[Dataset excerpts]
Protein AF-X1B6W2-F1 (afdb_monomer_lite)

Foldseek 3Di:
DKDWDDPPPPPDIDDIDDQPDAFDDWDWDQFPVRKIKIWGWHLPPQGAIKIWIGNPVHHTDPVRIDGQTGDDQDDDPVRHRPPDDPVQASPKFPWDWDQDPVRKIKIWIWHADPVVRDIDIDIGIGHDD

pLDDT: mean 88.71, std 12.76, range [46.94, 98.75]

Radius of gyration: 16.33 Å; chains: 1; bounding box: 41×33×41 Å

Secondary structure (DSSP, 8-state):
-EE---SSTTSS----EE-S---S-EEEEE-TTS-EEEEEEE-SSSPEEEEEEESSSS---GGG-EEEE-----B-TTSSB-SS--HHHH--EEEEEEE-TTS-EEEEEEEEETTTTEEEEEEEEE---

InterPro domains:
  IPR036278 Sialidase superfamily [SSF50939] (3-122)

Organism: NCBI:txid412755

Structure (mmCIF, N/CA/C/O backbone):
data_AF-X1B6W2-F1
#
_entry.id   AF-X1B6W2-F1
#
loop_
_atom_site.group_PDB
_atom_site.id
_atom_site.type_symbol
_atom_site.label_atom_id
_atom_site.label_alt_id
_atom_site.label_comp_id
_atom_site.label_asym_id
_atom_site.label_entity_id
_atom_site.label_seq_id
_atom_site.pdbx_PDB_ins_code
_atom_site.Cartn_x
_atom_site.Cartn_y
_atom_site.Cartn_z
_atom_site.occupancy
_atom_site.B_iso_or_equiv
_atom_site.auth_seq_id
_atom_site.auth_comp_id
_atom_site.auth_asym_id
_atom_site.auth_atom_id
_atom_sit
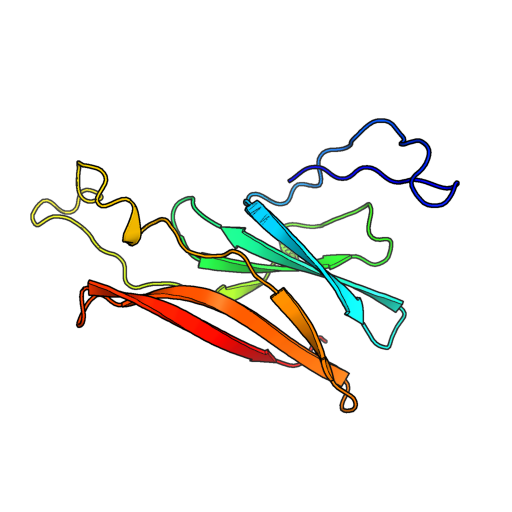e.pdbx_PDB_model_num
ATOM 1 N N . LEU A 1 1 ? -4.711 10.112 -0.545 1.00 90.69 1 LEU A N 1
ATOM 2 C CA . LEU A 1 1 ? -5.714 9.124 -0.106 1.00 90.69 1 LEU A CA 1
ATOM 3 C C . LEU A 1 1 ? -6.691 9.778 0.863 1.00 90.69 1 LEU A C 1
ATOM 5 O O . LEU A 1 1 ? -6.368 10.792 1.482 1.00 90.69 1 LEU A O 1
ATOM 9 N N . PHE A 1 2 ? -7.896 9.226 0.931 1.00 92.94 2 PHE A N 1
ATOM 10 C CA . PHE A 1 2 ? -8.923 9.574 1.907 1.00 92.94 2 PHE A CA 1
ATOM 11 C C . PHE A 1 2 ? -9.391 8.280 2.567 1.00 92.94 2 PHE A C 1
ATOM 13 O O . PHE A 1 2 ? -9.331 7.227 1.935 1.00 92.94 2 PHE A O 1
ATOM 20 N N . VAL A 1 3 ? -9.849 8.373 3.808 1.00 93.00 3 VAL A N 1
ATOM 21 C CA . VAL A 1 3 ? -10.404 7.254 4.570 1.00 93.00 3 VAL A CA 1
ATOM 22 C C . VAL A 1 3 ? -11.816 7.604 5.015 1.00 93.00 3 VAL A C 1
ATOM 24 O O . VAL A 1 3 ? -12.108 8.760 5.322 1.00 93.00 3 VAL A O 1
ATOM 27 N N . SER A 1 4 ? -12.691 6.611 5.036 1.00 94.50 4 SER A N 1
ATOM 28 C CA . SER A 1 4 ? -13.959 6.650 5.755 1.00 94.50 4 SER A CA 1
ATOM 29 C C . SER A 1 4 ? -14.124 5.320 6.481 1.00 94.50 4 SER A C 1
ATOM 31 O O . SER A 1 4 ? -13.552 4.320 6.051 1.00 94.50 4 SER A O 1
ATOM 33 N N . SER A 1 5 ? -14.877 5.316 7.573 1.00 94.00 5 SER A N 1
ATOM 34 C CA . SER A 1 5 ? -15.165 4.127 8.368 1.00 94.00 5 SER A CA 1
ATOM 35 C C . SER A 1 5 ? -16.667 3.862 8.417 1.00 94.00 5 SER A C 1
ATOM 37 O O . SER A 1 5 ? -17.491 4.765 8.234 1.00 94.00 5 SER A O 1
ATOM 39 N N . SER A 1 6 ? -16.996 2.599 8.659 1.00 95.81 6 SER A N 1
ATOM 40 C CA . SER A 1 6 ? -18.341 2.102 8.915 1.00 95.81 6 SER A CA 1
ATOM 41 C C . SER A 1 6 ? -18.321 1.343 10.239 1.00 95.81 6 SER A C 1
ATOM 43 O O . SER A 1 6 ? -17.375 0.606 10.513 1.00 95.81 6 SER A O 1
ATOM 45 N N . GLU A 1 7 ? -19.366 1.522 11.043 1.00 96.12 7 GLU A N 1
ATOM 46 C CA . GLU A 1 7 ? -19.573 0.803 12.310 1.00 96.12 7 GLU A CA 1
ATOM 47 C C . GLU A 1 7 ? -20.705 -0.238 12.200 1.00 96.12 7 GLU A C 1
ATOM 49 O O . GLU A 1 7 ? -21.035 -0.913 13.170 1.00 96.12 7 GLU A O 1
ATOM 54 N N . ASP A 1 8 ? -21.296 -0.393 11.010 1.00 97.62 8 ASP A N 1
ATOM 55 C CA . ASP A 1 8 ? -22.479 -1.221 10.745 1.00 97.62 8 ASP A CA 1
ATOM 56 C C . ASP A 1 8 ? -22.242 -2.265 9.639 1.00 97.62 8 ASP A C 1
ATOM 58 O O . ASP A 1 8 ? -23.157 -2.656 8.914 1.00 97.62 8 ASP A O 1
ATOM 62 N N . GLY A 1 9 ? -20.997 -2.733 9.499 1.00 96.81 9 GLY A N 1
ATOM 63 C CA . GLY A 1 9 ? -20.641 -3.782 8.538 1.00 96.81 9 GLY A CA 1
ATOM 64 C C . GLY A 1 9 ? -20.656 -3.325 7.076 1.00 96.81 9 GLY A C 1
ATOM 65 O O . GLY A 1 9 ? -20.796 -4.152 6.178 1.00 96.81 9 GLY A O 1
ATOM 66 N N . GLY A 1 10 ? -20.510 -2.021 6.827 1.00 97.56 10 GLY A N 1
ATOM 67 C CA . GLY A 1 10 ? -20.442 -1.427 5.491 1.00 97.56 10 GLY A CA 1
ATOM 68 C C . GLY A 1 10 ? -21.782 -0.935 4.939 1.00 97.56 10 GLY A C 1
ATOM 69 O O . GLY A 1 10 ? -21.830 -0.540 3.772 1.00 97.56 10 GLY A O 1
ATOM 70 N N . ALA A 1 11 ? -22.854 -0.941 5.741 1.00 98.12 11 ALA A N 1
ATOM 71 C CA . ALA A 1 11 ? -24.177 -0.479 5.318 1.00 98.12 11 ALA A CA 1
ATOM 72 C C . ALA A 1 11 ? -24.259 1.055 5.221 1.00 98.12 11 ALA A C 1
ATOM 74 O O . ALA A 1 11 ? -24.888 1.585 4.302 1.00 98.12 11 ALA A O 1
ATOM 75 N N . SER A 1 12 ? -23.587 1.773 6.121 1.00 97.62 12 SER A N 1
ATOM 76 C CA . SER A 1 12 ? -23.431 3.225 6.089 1.00 97.62 12 SER A CA 1
ATOM 77 C C . SER A 1 12 ? -21.998 3.645 6.418 1.00 97.62 12 SER A C 1
ATOM 79 O O . SER A 1 12 ? -21.203 2.878 6.961 1.00 97.62 12 SER A O 1
ATOM 81 N N . TRP A 1 13 ? -21.645 4.873 6.030 1.00 97.75 13 TRP A N 1
ATOM 82 C CA . TRP A 1 13 ? -20.280 5.387 6.121 1.00 97.75 13 TRP A CA 1
ATOM 83 C C . TRP A 1 13 ? -20.260 6.774 6.742 1.00 97.75 13 TRP A C 1
ATOM 85 O O . TRP A 1 13 ? -21.103 7.624 6.443 1.00 97.75 13 TRP A O 1
ATOM 95 N N . GLY A 1 14 ? -19.246 7.022 7.566 1.00 96.19 14 GLY A N 1
ATOM 96 C CA . GLY A 1 14 ? -18.970 8.346 8.094 1.00 96.19 14 GLY A CA 1
ATOM 97 C C . GLY A 1 14 ? -18.510 9.335 7.017 1.00 96.19 14 GLY A C 1
ATOM 98 O O . GLY A 1 14 ? -18.289 9.015 5.843 1.00 96.19 14 GLY A O 1
ATOM 99 N N . ARG A 1 15 ? -18.312 10.586 7.435 1.00 95.88 15 ARG A N 1
ATOM 100 C CA . ARG A 1 15 ? -17.674 11.597 6.588 1.00 95.88 15 ARG A CA 1
ATOM 101 C C . ARG A 1 15 ? -16.214 11.211 6.342 1.00 95.88 15 ARG A C 1
ATOM 103 O O . ARG A 1 15 ? -15.466 11.004 7.296 1.00 95.88 15 ARG A O 1
ATOM 110 N N . TYR A 1 16 ? -15.799 11.208 5.077 1.00 94.38 16 TYR A N 1
ATOM 111 C CA . TYR A 1 16 ? -14.410 10.938 4.719 1.00 94.38 16 TYR A CA 1
ATOM 112 C C . TYR A 1 16 ? -13.444 11.981 5.306 1.00 94.38 16 TYR A C 1
ATOM 114 O O . TYR A 1 16 ? -13.775 13.161 5.467 1.00 94.38 16 TYR A O 1
ATOM 122 N N . ARG A 1 17 ? -12.216 11.544 5.584 1.00 92.06 17 ARG A N 1
ATOM 123 C CA . ARG A 1 17 ? -11.110 12.358 6.099 1.00 92.06 17 ARG A CA 1
ATOM 124 C C . ARG A 1 17 ? -9.878 12.173 5.226 1.00 92.06 17 ARG A C 1
ATOM 126 O O . ARG A 1 17 ? -9.690 11.136 4.594 1.00 92.06 17 ARG A O 1
ATOM 133 N N . ARG A 1 18 ? -9.040 13.204 5.147 1.00 92.00 18 ARG A N 1
ATOM 134 C CA . ARG A 1 18 ? -7.771 13.138 4.414 1.00 92.00 18 ARG A CA 1
ATOM 135 C C . ARG A 1 18 ? -6.748 12.407 5.279 1.00 92.00 18 ARG A C 1
ATOM 137 O O . ARG A 1 18 ? -6.579 12.784 6.428 1.00 92.00 18 ARG A O 1
ATOM 144 N N . THR A 1 19 ? -6.048 11.423 4.718 1.00 91.38 19 THR A N 1
ATOM 145 C CA . THR A 1 19 ? -5.067 10.614 5.469 1.00 91.38 19 THR A CA 1
ATOM 146 C C . THR A 1 19 ? -3.666 11.229 5.499 1.00 91.38 19 THR A C 1
ATOM 148 O O . THR A 1 19 ? -2.747 10.641 6.034 1.00 91.38 19 THR A O 1
ATOM 151 N N . GLY A 1 20 ? -3.423 12.359 4.833 1.00 90.62 20 GLY A N 1
ATOM 152 C CA . GLY A 1 20 ? -2.059 12.876 4.632 1.00 90.62 20 GLY A CA 1
ATOM 153 C C . GLY A 1 20 ? -1.246 12.094 3.588 1.00 90.62 20 GLY A C 1
ATOM 154 O O . GLY A 1 20 ? -0.531 12.712 2.809 1.00 90.62 20 GLY A O 1
ATOM 155 N N . LEU A 1 21 ? -1.453 10.778 3.448 1.00 93.19 21 LEU A N 1
ATOM 156 C CA . LEU A 1 21 ? -0.775 9.948 2.448 1.00 93.19 21 LEU A CA 1
ATOM 157 C C . LEU A 1 21 ? -1.078 10.412 1.016 1.00 93.19 21 LEU A C 1
ATOM 159 O O . LEU A 1 21 ? -2.233 10.422 0.561 1.00 93.19 21 LEU A O 1
ATOM 163 N N . TRP A 1 22 ? -0.030 10.748 0.267 1.00 93.00 22 TRP A N 1
ATOM 164 C CA . TRP A 1 22 ? -0.131 11.076 -1.151 1.00 93.00 22 TRP A CA 1
ATOM 165 C C . TRP A 1 22 ? 0.078 9.822 -2.007 1.00 93.00 22 TRP A C 1
ATOM 167 O O . TRP A 1 22 ? 1.161 9.249 -2.019 1.00 93.00 22 TRP A O 1
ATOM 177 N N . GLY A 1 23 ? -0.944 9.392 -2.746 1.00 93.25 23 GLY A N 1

→ Problem statement
Would you please copy exactly the part of the entries above that begins at the line containing "ATOM 34 C CA" and ends at the line containing "ATOM 63 C CA", both lines included?

→ Expected answer
ATOM 34 C CA . SER A 1 5 ? -15.165 4.127 8.368 1.00 94.00 5 SER A CA 1
ATOM 35 C C . SER A 1 5 ? -16.667 3.862 8.417 1.00 94.00 5 SER A C 1
ATOM 37 O O . SER A 1 5 ? -17.491 4.765 8.234 1.00 94.00 5 SER A O 1
ATOM 39 N N . SER A 1 6 ? -16.996 2.599 8.659 1.00 95.81 6 SER A N 1
ATOM 40 C CA . SER A 1 6 ? -18.341 2.102 8.915 1.00 95.81 6 SER A CA 1
ATOM 41 C C . SER A 1 6 ? -18.321 1.343 10.239 1.00 95.81 6 SER A C 1
ATOM 43 O O . SER A 1 6 ? -17.375 0.606 10.513 1.00 95.81 6 SER A O 1
ATOM 45 N N . GLU A 1 7 ? -19.366 1.522 11.043 1.00 96.12 7 GLU A N 1
ATOM 46 C CA . GLU A 1 7 ? -19.573 0.803 12.310 1.00 96.12 7 GLU A CA 1
ATOM 47 C C . GLU A 1 7 ? -20.705 -0.238 12.200 1.00 96.12 7 GLU A C 1
ATOM 49 O O . GLU A 1 7 ? -21.035 -0.913 13.170 1.00 96.12 7 GLU A O 1
ATOM 54 N N . ASP A 1 8 ? -21.296 -0.393 11.010 1.00 97.62 8 ASP A N 1
ATOM 55 C CA . ASP A 1 8 ? -22.479 -1.221 10.745 1.00 97.62 8 ASP A CA 1
ATOM 56 C C . ASP A 1 8 ? -22.242 -2.265 9.639 1.00 97.62 8 ASP A C 1
ATOM 58 O O . ASP A 1 8 ? -23.157 -2.656 8.914 1.00 97.62 8 ASP A O 1
ATOM 62 N N . GLY A 1 9 ? -20.997 -2.733 9.499 1.00 96.81 9 GLY A N 1
ATOM 63 C CA . GLY A 1 9 ? -20.641 -3.782 8.538 1.00 96.81 9 GLY A CA 1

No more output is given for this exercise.